1 .de-Domain inklusive
100 Subdomains
2.000 MB Webspace
100.000 MB Datentransfer / Monat
2.000 E-Mail-Postfächer
Homepage-Baukasten (25 Seiten)
Großes Multimediaarchiv
Basis-CGIs (Gästebuch, Counter, ...)
Dialog-Chat
Ausführliche Statistiken
Support, Mo-So, 0-24 Uhr
MS-Frontpage 2002 Erweiterungen
Newsletter-Tool und Mailinglisten
PHP3, PHP4
5 MySQL-Datenbanken
Cronjobs
SSL-Verschlüsselung
Premium-Baukasten-Funktionen
Turbo-Boost für Extra-Performance
Viele weitere Funktionen

Preis für die ersten 555 Tage:  € 0,00   
Preis pro Monat nach 555 Tagen:   € 19,90   
Einmalige Setupgebühr:   € 19,95   
Kündigungsfrist:  6 Monate

http://www.server4you.de/de/w/showplan.php?products=2


----------



## Pepo (29. Januar 2004)

Danke das hoert sich fast ideal an.

Ich lese fast nur schelchtes über die.
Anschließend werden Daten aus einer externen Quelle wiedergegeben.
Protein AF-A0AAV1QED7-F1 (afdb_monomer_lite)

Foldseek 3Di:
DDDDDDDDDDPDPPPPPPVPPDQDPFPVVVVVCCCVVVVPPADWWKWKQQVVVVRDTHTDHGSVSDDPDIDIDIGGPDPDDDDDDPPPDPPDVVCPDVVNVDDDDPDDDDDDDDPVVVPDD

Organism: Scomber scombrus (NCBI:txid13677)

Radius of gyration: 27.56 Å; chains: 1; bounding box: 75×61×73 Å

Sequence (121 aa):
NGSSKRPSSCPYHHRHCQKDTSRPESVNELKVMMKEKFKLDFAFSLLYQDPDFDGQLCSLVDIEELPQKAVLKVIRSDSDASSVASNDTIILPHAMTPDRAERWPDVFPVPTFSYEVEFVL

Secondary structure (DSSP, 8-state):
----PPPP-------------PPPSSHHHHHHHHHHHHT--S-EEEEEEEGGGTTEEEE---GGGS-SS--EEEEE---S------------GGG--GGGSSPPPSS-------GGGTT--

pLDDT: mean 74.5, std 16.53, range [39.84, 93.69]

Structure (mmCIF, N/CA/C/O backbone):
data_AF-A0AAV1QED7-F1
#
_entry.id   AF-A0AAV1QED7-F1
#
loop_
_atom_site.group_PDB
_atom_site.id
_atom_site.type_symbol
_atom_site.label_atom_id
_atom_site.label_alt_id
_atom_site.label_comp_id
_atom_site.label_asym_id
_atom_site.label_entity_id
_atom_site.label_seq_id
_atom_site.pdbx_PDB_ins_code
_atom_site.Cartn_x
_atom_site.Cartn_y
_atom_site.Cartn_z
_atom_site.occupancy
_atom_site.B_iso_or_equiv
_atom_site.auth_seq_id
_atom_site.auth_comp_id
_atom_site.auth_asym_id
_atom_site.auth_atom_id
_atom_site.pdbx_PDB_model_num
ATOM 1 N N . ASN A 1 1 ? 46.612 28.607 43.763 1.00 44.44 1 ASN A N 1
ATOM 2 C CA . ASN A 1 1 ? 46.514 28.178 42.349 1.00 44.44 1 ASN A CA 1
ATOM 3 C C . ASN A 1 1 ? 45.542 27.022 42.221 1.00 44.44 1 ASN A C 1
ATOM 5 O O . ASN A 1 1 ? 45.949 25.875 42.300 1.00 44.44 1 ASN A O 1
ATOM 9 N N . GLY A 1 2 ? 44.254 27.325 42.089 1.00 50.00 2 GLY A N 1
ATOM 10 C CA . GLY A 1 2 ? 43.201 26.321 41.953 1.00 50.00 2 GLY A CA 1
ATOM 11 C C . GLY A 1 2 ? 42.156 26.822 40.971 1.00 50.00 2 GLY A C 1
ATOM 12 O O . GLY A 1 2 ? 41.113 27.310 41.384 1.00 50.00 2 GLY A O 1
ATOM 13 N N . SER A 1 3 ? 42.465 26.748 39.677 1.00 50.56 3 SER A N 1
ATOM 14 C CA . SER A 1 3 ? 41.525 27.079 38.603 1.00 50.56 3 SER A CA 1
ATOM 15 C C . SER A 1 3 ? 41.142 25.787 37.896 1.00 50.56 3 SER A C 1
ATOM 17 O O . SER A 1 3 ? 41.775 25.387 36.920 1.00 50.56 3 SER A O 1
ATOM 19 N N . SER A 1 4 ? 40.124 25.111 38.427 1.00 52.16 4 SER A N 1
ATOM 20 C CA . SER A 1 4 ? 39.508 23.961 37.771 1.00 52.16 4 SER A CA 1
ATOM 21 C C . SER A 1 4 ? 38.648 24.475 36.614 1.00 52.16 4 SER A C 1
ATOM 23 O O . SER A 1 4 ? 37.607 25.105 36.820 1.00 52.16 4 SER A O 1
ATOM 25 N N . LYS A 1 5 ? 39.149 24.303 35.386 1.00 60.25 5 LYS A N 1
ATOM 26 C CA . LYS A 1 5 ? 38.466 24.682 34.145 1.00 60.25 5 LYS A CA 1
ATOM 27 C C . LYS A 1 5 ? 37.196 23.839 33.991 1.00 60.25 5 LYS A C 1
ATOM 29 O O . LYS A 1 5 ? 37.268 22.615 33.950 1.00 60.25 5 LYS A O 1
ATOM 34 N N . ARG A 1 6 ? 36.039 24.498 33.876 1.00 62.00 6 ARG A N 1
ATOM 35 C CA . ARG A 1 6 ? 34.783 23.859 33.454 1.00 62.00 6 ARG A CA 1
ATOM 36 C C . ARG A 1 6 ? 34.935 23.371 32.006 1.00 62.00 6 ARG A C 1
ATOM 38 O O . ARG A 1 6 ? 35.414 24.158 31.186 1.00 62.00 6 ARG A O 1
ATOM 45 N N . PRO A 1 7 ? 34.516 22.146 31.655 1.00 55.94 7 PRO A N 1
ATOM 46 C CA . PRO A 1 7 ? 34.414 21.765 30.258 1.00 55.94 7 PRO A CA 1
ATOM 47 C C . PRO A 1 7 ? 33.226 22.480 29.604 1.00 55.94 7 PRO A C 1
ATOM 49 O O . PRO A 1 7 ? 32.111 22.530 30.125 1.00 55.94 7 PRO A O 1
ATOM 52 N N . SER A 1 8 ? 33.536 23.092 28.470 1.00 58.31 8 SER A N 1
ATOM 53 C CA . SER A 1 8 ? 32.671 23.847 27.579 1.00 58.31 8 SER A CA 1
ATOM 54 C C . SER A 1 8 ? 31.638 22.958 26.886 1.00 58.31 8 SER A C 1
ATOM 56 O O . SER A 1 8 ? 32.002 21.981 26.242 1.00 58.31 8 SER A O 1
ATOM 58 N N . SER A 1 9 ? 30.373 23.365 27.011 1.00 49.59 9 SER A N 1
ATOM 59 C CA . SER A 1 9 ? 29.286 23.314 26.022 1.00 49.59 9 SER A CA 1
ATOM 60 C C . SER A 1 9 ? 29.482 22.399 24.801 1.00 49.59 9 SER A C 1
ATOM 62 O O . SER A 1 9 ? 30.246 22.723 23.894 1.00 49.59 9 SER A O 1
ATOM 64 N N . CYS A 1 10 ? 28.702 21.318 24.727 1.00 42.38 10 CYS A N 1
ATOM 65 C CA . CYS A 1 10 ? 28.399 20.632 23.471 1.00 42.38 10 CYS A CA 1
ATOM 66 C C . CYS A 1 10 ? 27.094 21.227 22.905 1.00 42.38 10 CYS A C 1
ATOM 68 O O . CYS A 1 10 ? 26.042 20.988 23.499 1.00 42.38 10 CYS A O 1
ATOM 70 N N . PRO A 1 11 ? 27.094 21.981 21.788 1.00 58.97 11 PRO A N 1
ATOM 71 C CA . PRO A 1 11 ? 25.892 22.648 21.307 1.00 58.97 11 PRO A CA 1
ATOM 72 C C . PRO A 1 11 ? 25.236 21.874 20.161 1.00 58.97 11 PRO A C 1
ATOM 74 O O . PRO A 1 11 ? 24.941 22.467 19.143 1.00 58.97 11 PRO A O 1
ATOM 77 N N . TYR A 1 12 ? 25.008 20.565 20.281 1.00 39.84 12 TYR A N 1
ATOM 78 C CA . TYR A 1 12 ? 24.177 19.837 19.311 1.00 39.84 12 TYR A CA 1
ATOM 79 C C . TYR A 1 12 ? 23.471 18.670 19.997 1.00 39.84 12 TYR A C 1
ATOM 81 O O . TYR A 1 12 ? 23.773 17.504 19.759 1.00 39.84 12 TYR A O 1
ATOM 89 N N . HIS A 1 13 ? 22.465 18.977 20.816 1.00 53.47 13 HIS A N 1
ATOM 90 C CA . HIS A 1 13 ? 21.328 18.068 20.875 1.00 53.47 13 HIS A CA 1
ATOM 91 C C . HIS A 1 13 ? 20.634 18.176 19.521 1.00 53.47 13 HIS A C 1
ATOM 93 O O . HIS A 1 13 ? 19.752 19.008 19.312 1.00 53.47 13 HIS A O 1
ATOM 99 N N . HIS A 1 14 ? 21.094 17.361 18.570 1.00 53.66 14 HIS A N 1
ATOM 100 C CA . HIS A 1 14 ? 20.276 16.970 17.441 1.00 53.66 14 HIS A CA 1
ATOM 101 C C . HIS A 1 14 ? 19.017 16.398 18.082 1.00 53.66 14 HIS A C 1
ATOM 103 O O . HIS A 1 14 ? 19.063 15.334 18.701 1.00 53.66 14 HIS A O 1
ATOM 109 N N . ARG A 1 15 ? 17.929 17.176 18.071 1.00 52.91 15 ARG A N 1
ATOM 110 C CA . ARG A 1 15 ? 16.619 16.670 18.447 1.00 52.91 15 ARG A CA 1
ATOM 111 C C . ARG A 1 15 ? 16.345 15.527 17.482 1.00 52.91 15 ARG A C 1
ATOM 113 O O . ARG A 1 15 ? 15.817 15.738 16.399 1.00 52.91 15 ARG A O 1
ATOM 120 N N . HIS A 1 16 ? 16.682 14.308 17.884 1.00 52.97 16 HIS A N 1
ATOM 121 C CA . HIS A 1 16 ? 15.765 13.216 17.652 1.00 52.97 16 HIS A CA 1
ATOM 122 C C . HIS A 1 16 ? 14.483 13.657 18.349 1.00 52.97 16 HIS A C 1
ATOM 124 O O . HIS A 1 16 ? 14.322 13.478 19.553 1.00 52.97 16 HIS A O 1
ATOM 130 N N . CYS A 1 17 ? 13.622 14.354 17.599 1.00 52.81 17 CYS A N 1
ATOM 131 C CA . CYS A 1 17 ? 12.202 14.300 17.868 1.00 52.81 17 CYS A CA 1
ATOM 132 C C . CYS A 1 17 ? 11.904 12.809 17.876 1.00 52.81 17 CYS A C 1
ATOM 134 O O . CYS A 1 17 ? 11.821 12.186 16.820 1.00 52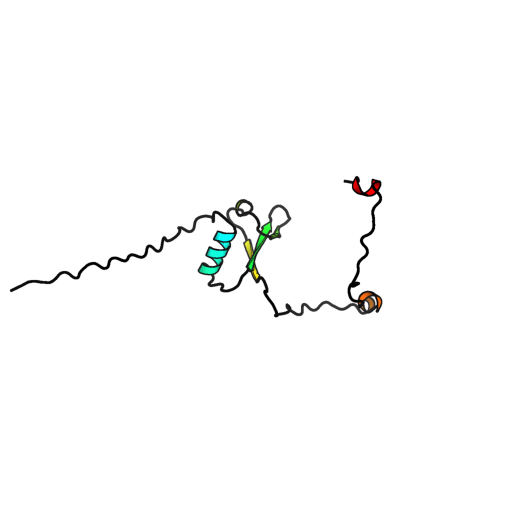.81 17 CYS A O 1
ATOM 136 N N . GLN A 1 18 ? 11.841 12.228 19.070 1.00 52.56 18 GLN A N 1
ATOM 137 C CA . GLN A 1 18 ? 11.054 11.036 19.260 1.00 52.56 18 GLN A CA 1
ATOM 138 C C . GLN A 1 18 ? 9.659 11.478 18.854 1.00 52.56 18 GLN A C 1
ATOM 140 O O . GLN A 1 18 ? 8.998 12.213 19.581 1.00 52.56 18 GLN A O 1
ATOM 145 N N . LYS A 1 19 ? 9.300 11.185 17.602 1.00 57.31 19 LYS A N 1
ATOM 146 C CA . LYS A 1 19 ? 7.924 11.286 17.165 1.00 57.31 19 LYS A CA 1
ATOM 147 C C . LYS A 1 19 ? 7.231 10.245 18.022 1.00 57.31 19 LYS A C 1
ATOM 149 O O . LYS A 1 19 ? 7.431 9.048 17.810 1.00 57.31 19 LYS A O 1
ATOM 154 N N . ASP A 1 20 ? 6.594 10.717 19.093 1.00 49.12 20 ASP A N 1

Allerdings darf man sich sicherlich auch nicht beschweren bei dem Preis/Leistungsverhältnis. Quali kostet halt... hm hm.


----------



## IRQ (29. Januar 2004)

*Re: Für Dich finden wir schon das richtige...*



> _Original geschrieben von Dominik Haubrich _
> *Wenn es kein eigener Server sein soll, dann schau Dir vielleicht das mal an...
> [..]
> Preis für die ersten 555 Tage:  € 0,00[..]
> *


 Wo ist denn da der Haken? 10 Jahre Mindestlaufdauer oder wie wollen die verhindern, dass du nach 555 Tagen aussteigst?


----------



## Moritz123 (29. Januar 2004)

Desweiteren würde ich dir ein Angebot von All-Inkl.com ans Herz legen. 
Für dich käme da ein Paket aus der "WebPrivat"-Klasse, die alle 50 GB Traffic haben und bei 4,95€/pM beginnen oder, falls 50 GB nicht reichen sollten, ein Paket aus der "WebBusiness"-Klasse, die mit 75GB ausgerüstet sind und bei 14,95€/pM beginnen, in Frage.


----------



## Dominik Haubrich (29. Januar 2004)

*Re: Re: Für Dich finden wir schon das richtige...*



> _Original geschrieben von IRQ _
> *Wo ist denn da der Haken? 10 Jahre Mindestlaufdauer oder wie wollen die verhindern, dass du nach 555 Tagen aussteigst? *



Ein kleiner Haken ist die Setup-Gebühr von knapp 20 Euro und der technische Support, d.h. wenn Du schnell per Telefon Hilfe brauchst, darfst Du kräftig blechen.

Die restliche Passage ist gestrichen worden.